La chronique des consommateurs européens avec Elphège Tignel (Centre Européen des Consommateurs France).
Elphège, vous revenez aujourd’hui sur deux textes votés récemment au Parlement européen et qui s’attaquent aux géants du numérique.
Plus de 20 ans après la directive sur le commerce électronique, l’Europe passe la vitesse supérieure pour réguler Internet. Deux textes viennent d’être adoptés au Parlement européen. Et selon les dires du commissaire européen au marché intérieur, Thierry Breton, ils ont pour objectif de « reprendre le contrôle sur les géants du Web ».
Ces textes, DMA et DSA, entendent réguler respectivement les marchés et les services numériques. Ils s’attaquent donc aux grandes sociétés du numérique, les Google, Apple, Facebook, Amazon et Microsoft bien sûr mais aussi aux plateformes de partage de vidéos et de musique comme YouTube ou Spotify, aux grands sites de réservation touristique comme Airbnb, aux « App Store » et autres réseaux sociaux ou marketplaces.

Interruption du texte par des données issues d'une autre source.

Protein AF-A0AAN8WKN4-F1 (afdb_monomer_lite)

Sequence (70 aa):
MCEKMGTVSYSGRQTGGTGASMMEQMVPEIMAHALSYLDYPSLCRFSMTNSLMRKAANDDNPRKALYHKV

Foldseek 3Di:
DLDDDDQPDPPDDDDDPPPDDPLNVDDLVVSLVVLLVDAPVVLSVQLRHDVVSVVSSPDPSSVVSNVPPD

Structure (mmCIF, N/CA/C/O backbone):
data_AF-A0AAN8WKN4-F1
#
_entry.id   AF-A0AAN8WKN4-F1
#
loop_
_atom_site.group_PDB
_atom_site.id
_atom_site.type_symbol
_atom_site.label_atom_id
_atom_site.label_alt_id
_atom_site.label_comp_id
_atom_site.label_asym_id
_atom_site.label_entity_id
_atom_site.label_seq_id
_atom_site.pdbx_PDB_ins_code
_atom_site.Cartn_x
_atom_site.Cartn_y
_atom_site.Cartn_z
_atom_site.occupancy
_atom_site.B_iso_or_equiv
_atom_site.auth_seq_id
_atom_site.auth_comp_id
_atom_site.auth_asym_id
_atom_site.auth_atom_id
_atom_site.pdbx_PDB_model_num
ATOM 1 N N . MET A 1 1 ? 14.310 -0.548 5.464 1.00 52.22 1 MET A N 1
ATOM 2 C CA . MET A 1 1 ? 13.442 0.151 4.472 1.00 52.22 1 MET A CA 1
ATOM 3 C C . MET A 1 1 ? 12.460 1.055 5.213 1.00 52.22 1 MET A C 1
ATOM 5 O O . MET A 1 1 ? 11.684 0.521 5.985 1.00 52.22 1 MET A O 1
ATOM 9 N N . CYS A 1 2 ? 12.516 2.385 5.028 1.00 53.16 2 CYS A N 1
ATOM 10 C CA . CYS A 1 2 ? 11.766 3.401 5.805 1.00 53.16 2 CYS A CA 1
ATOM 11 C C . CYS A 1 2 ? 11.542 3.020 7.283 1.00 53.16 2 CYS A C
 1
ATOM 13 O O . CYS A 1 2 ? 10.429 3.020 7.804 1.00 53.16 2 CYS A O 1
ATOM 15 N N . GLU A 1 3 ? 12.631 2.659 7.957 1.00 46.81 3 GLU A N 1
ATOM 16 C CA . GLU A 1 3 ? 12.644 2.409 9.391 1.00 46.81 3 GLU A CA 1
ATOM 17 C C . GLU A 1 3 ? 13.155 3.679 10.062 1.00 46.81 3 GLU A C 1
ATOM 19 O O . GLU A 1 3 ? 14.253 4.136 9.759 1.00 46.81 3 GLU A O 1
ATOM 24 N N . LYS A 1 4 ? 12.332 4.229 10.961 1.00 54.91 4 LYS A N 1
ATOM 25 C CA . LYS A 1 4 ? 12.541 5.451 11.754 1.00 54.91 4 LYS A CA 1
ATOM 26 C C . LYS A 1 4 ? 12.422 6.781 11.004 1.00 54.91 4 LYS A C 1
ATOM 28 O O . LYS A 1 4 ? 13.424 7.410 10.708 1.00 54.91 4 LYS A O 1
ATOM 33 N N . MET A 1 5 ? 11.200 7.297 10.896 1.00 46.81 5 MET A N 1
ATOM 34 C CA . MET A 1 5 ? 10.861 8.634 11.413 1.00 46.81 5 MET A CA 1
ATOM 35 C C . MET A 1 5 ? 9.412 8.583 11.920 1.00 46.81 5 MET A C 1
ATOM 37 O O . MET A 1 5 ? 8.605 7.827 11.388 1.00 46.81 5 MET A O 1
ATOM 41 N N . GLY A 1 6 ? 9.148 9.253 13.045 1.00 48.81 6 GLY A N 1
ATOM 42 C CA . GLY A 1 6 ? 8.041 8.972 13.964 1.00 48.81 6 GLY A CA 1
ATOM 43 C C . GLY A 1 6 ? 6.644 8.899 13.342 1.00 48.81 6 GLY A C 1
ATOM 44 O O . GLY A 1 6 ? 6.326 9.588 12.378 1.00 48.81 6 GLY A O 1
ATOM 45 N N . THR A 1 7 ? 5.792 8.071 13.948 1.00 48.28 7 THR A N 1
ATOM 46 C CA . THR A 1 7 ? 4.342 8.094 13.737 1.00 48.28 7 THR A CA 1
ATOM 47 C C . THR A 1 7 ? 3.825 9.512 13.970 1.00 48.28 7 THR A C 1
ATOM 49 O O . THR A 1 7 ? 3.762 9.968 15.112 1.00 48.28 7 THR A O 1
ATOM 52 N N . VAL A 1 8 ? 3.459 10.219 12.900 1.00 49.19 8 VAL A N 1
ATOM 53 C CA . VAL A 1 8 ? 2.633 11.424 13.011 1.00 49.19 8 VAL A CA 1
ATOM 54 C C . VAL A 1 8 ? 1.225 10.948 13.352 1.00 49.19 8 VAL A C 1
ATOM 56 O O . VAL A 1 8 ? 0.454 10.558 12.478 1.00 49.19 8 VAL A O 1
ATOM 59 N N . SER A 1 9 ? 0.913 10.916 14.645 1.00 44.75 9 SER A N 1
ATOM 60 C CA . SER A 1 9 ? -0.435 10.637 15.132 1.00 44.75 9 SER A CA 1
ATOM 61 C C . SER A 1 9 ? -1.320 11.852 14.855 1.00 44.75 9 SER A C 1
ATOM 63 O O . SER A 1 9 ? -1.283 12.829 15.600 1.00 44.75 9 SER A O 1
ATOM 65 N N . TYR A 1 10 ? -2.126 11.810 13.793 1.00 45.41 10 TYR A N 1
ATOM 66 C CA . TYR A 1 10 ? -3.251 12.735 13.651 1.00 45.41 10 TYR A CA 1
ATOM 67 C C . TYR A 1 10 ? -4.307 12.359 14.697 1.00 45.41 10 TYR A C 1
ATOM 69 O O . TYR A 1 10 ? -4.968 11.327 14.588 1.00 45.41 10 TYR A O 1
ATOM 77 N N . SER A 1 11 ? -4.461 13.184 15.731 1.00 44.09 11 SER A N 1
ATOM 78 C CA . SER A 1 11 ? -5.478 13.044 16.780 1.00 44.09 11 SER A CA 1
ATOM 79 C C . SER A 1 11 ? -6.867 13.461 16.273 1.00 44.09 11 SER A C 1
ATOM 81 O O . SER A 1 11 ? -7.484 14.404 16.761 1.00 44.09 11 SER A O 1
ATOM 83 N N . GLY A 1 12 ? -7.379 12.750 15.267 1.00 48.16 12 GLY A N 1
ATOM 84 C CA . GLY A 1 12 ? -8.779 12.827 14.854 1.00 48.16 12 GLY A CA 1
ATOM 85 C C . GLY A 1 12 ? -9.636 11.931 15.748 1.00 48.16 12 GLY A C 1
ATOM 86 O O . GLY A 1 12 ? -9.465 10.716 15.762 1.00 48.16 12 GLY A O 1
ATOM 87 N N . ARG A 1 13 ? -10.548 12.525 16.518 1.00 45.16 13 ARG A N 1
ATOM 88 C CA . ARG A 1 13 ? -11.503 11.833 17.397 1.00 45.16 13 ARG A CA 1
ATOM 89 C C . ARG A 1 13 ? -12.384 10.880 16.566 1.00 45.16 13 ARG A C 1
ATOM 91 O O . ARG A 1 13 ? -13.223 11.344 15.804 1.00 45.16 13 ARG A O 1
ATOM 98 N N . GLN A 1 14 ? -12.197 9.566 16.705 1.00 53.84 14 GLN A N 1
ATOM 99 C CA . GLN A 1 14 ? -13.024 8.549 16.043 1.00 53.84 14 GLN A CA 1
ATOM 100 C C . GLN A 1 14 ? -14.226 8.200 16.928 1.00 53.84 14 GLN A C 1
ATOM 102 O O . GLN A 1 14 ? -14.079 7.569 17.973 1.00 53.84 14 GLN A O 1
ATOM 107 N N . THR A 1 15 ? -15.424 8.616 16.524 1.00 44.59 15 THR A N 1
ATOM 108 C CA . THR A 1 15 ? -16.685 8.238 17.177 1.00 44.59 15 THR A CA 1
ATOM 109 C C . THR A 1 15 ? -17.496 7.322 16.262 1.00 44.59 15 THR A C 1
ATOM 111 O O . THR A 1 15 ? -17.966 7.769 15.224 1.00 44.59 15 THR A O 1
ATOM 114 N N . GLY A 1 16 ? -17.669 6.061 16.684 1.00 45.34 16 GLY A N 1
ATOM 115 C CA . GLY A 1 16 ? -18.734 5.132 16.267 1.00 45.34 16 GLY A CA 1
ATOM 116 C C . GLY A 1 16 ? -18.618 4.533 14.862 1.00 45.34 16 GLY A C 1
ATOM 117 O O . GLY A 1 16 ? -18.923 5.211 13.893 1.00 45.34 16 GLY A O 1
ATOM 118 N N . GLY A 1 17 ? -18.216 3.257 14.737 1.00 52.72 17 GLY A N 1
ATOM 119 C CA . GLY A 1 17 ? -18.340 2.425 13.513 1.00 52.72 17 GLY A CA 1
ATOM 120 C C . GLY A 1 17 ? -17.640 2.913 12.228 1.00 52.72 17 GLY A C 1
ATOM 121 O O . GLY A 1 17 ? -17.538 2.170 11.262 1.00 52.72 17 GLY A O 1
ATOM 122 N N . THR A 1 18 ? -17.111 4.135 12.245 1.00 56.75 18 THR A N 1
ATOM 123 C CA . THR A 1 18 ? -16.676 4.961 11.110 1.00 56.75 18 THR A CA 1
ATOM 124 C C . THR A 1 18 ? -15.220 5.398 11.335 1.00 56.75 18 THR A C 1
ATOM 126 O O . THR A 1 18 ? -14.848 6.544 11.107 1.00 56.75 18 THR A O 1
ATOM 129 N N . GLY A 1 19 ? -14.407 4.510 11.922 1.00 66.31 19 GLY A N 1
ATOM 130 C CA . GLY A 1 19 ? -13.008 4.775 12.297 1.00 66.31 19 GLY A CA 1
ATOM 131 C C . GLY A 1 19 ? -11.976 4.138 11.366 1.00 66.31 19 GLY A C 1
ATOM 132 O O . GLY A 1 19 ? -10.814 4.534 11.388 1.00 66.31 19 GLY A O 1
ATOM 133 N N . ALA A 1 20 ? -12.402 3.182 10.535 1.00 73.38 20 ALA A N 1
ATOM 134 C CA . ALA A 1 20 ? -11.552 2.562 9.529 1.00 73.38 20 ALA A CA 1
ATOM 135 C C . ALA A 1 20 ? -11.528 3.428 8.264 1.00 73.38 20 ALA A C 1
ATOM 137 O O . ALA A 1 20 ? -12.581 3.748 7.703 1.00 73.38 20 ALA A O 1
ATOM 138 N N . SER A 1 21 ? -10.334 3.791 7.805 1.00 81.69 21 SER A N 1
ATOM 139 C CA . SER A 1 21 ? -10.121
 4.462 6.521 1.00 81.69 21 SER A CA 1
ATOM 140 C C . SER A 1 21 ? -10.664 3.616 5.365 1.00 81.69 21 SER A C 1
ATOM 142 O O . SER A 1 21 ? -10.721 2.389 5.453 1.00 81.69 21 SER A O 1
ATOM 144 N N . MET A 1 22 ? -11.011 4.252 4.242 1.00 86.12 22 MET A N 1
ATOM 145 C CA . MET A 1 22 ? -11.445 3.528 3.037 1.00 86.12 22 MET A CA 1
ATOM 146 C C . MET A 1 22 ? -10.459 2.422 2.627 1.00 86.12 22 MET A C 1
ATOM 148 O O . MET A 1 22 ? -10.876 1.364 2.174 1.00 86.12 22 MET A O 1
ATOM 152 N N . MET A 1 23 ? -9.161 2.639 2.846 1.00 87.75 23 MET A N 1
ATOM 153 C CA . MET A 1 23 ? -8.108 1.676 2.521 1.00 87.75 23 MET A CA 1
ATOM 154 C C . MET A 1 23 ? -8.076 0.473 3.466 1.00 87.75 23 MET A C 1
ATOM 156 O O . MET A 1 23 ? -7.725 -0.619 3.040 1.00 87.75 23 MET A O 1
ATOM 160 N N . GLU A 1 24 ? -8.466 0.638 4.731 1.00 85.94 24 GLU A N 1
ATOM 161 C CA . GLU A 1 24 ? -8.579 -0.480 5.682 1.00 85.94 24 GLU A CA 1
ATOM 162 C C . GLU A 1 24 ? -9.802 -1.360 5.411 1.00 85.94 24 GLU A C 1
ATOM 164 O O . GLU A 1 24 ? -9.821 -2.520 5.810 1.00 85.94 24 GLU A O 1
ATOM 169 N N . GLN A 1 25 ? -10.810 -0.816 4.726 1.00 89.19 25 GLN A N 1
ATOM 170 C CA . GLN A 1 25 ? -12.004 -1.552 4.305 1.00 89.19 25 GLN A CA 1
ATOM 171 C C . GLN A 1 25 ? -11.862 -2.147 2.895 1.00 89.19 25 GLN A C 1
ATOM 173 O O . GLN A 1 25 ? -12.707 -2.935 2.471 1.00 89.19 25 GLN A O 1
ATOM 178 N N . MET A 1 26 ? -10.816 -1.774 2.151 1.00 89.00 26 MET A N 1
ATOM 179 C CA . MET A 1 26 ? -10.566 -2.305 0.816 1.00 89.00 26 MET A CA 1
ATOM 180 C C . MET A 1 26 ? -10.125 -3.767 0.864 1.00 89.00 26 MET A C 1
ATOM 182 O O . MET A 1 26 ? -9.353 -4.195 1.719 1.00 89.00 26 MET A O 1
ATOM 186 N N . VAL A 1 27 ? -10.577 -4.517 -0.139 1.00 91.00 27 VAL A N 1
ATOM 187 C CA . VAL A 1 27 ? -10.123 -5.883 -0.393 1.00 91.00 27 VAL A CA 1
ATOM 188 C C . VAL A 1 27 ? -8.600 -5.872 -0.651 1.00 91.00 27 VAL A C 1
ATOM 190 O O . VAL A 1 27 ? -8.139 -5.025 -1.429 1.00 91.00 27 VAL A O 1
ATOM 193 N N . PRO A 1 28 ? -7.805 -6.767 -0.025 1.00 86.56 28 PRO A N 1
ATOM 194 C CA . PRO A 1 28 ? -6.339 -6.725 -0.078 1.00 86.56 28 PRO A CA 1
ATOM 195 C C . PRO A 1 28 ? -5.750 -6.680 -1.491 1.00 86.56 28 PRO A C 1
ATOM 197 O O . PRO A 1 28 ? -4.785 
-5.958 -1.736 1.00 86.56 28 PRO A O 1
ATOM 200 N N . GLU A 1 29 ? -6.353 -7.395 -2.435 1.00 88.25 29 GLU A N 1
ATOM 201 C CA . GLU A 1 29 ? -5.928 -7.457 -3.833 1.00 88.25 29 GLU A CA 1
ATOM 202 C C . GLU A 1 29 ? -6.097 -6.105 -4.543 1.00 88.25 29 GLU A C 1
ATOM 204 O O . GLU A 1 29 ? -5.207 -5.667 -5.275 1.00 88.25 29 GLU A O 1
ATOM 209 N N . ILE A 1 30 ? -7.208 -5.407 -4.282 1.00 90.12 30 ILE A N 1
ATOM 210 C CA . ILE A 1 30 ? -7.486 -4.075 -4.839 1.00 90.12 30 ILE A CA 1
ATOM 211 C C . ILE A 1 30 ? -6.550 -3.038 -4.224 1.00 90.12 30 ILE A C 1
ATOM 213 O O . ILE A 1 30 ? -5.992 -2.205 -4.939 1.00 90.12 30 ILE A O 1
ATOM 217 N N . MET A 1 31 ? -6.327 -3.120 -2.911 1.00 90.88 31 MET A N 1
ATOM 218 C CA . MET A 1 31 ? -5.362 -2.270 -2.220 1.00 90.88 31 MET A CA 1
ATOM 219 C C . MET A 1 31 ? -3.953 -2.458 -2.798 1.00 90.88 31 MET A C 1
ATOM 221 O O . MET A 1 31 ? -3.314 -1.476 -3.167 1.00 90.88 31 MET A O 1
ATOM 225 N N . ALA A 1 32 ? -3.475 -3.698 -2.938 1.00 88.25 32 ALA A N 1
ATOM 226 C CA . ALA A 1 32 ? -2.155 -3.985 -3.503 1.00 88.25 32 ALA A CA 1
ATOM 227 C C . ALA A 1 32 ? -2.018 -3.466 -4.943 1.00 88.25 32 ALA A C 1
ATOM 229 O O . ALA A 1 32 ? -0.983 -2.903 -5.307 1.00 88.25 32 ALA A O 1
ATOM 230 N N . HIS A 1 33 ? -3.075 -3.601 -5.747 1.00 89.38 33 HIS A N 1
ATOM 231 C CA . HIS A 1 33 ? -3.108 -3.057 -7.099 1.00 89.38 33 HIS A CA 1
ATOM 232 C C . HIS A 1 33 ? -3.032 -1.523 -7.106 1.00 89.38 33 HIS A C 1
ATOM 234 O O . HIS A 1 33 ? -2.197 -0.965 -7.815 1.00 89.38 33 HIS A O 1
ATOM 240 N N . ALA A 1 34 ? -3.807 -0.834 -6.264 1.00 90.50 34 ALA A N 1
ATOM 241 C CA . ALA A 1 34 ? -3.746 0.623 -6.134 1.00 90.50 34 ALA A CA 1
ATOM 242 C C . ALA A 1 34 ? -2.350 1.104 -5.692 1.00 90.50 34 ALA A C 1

On fait le point aujourd’hui sur ce que ces textes pourraient concrètement changer dans le marché numérique européen dans les années à venir.
Tout d’abord Elphège, qu’est-ce que ces textes veulent imposer ou interdire aux GAFAM et autres grandes sociétés du numérique ?
Ces textes européens veulent encadrer les activités des géants du numérique pour permettre notamment l’émergence de nouveaux acteurs sur le marché.
Ils souhaitent aussi responsabiliser les hébergeurs et autres réseaux sociaux sur ce qu’ils diffusent.
Le DSA et DMA proposent donc d’imposer de nouvelles obligations et interdictions aux grandes sociétés du numérique.
À titre d’exemple, elles ne pourront plus favoriser l’accès à leurs propres produits et services ou exploiter les données des entreprises qui les utilisent pour les concurrencer. Elles ne pourront plus empêcher les utilisateurs de désinstaller des logiciels ou des applications préinstallées sur un ordinateur, un téléphone ou une tablette. Elles devront également rendre public leurs algorithmes qui influencent le comportement des consommateurs. Et enfin, pour lutter contre la vente de produits illicites et dangereux, elles devront mieux tracer les vendeurs en ligne, et empêcher les entreprises frauduleuses d’utiliser leurs services.
Les sociétés qui ne rempliraient pas ces nouvelles obligations risqueraient gros ! Les amendes pourront aller jusqu’à 10 % de leur chiffre d’affaires mondial.
Et concrètement, quels impacts ces textes vont-ils avoir sur nous, consommateurs ?
Nous allons pouvoir mieux contrôler ce que nous voyons en ligne : éviter les contenus personnalisés dans notre fil d’actu, les vidéos suggérées ou les publicités ciblées par exemple. Nous disposerons également d’informations claires sur la manière dont nos données pourraient être monétisées.
Nous pourrons aussi signaler facilement les contenus, les biens ou les services illicites. Et une fois ce signalement effectué, les plateformes devront alors être réactives. Pour ne pas voir leur responsabilité engagée, elles devront rapidement retirer les contenus homophobes, racistes, pornographiques , ou désactiver l’accès aux produits illégaux ou à risques.
Et enfin Elphège, quelles sont les prochaines étapes avant l’application de ces textes ?
Après le vote au Parlement en décembre de la législation sur les marchés numériques et l’adoption le 20 janvier de celle sur les services numériques, c’est à présent au Conseil européen de se prononcer. Une fois les discussions terminées, les députés européens devront voter sur l'accord final, et ensuite la législation devra être appliquée dans les pays de l’UE.
La France, qui assure la présidence du Conseil de l'UE jusqu’au 30 juin, souhaiterait boucler le dossier avant la fin de son mandat. Mission… compliquée pour une Europe pourtant pressée de s’attaquer aux géants du numérique et de (je cite) « rendre illégal en ligne, ce qui est illégal hors ligne ».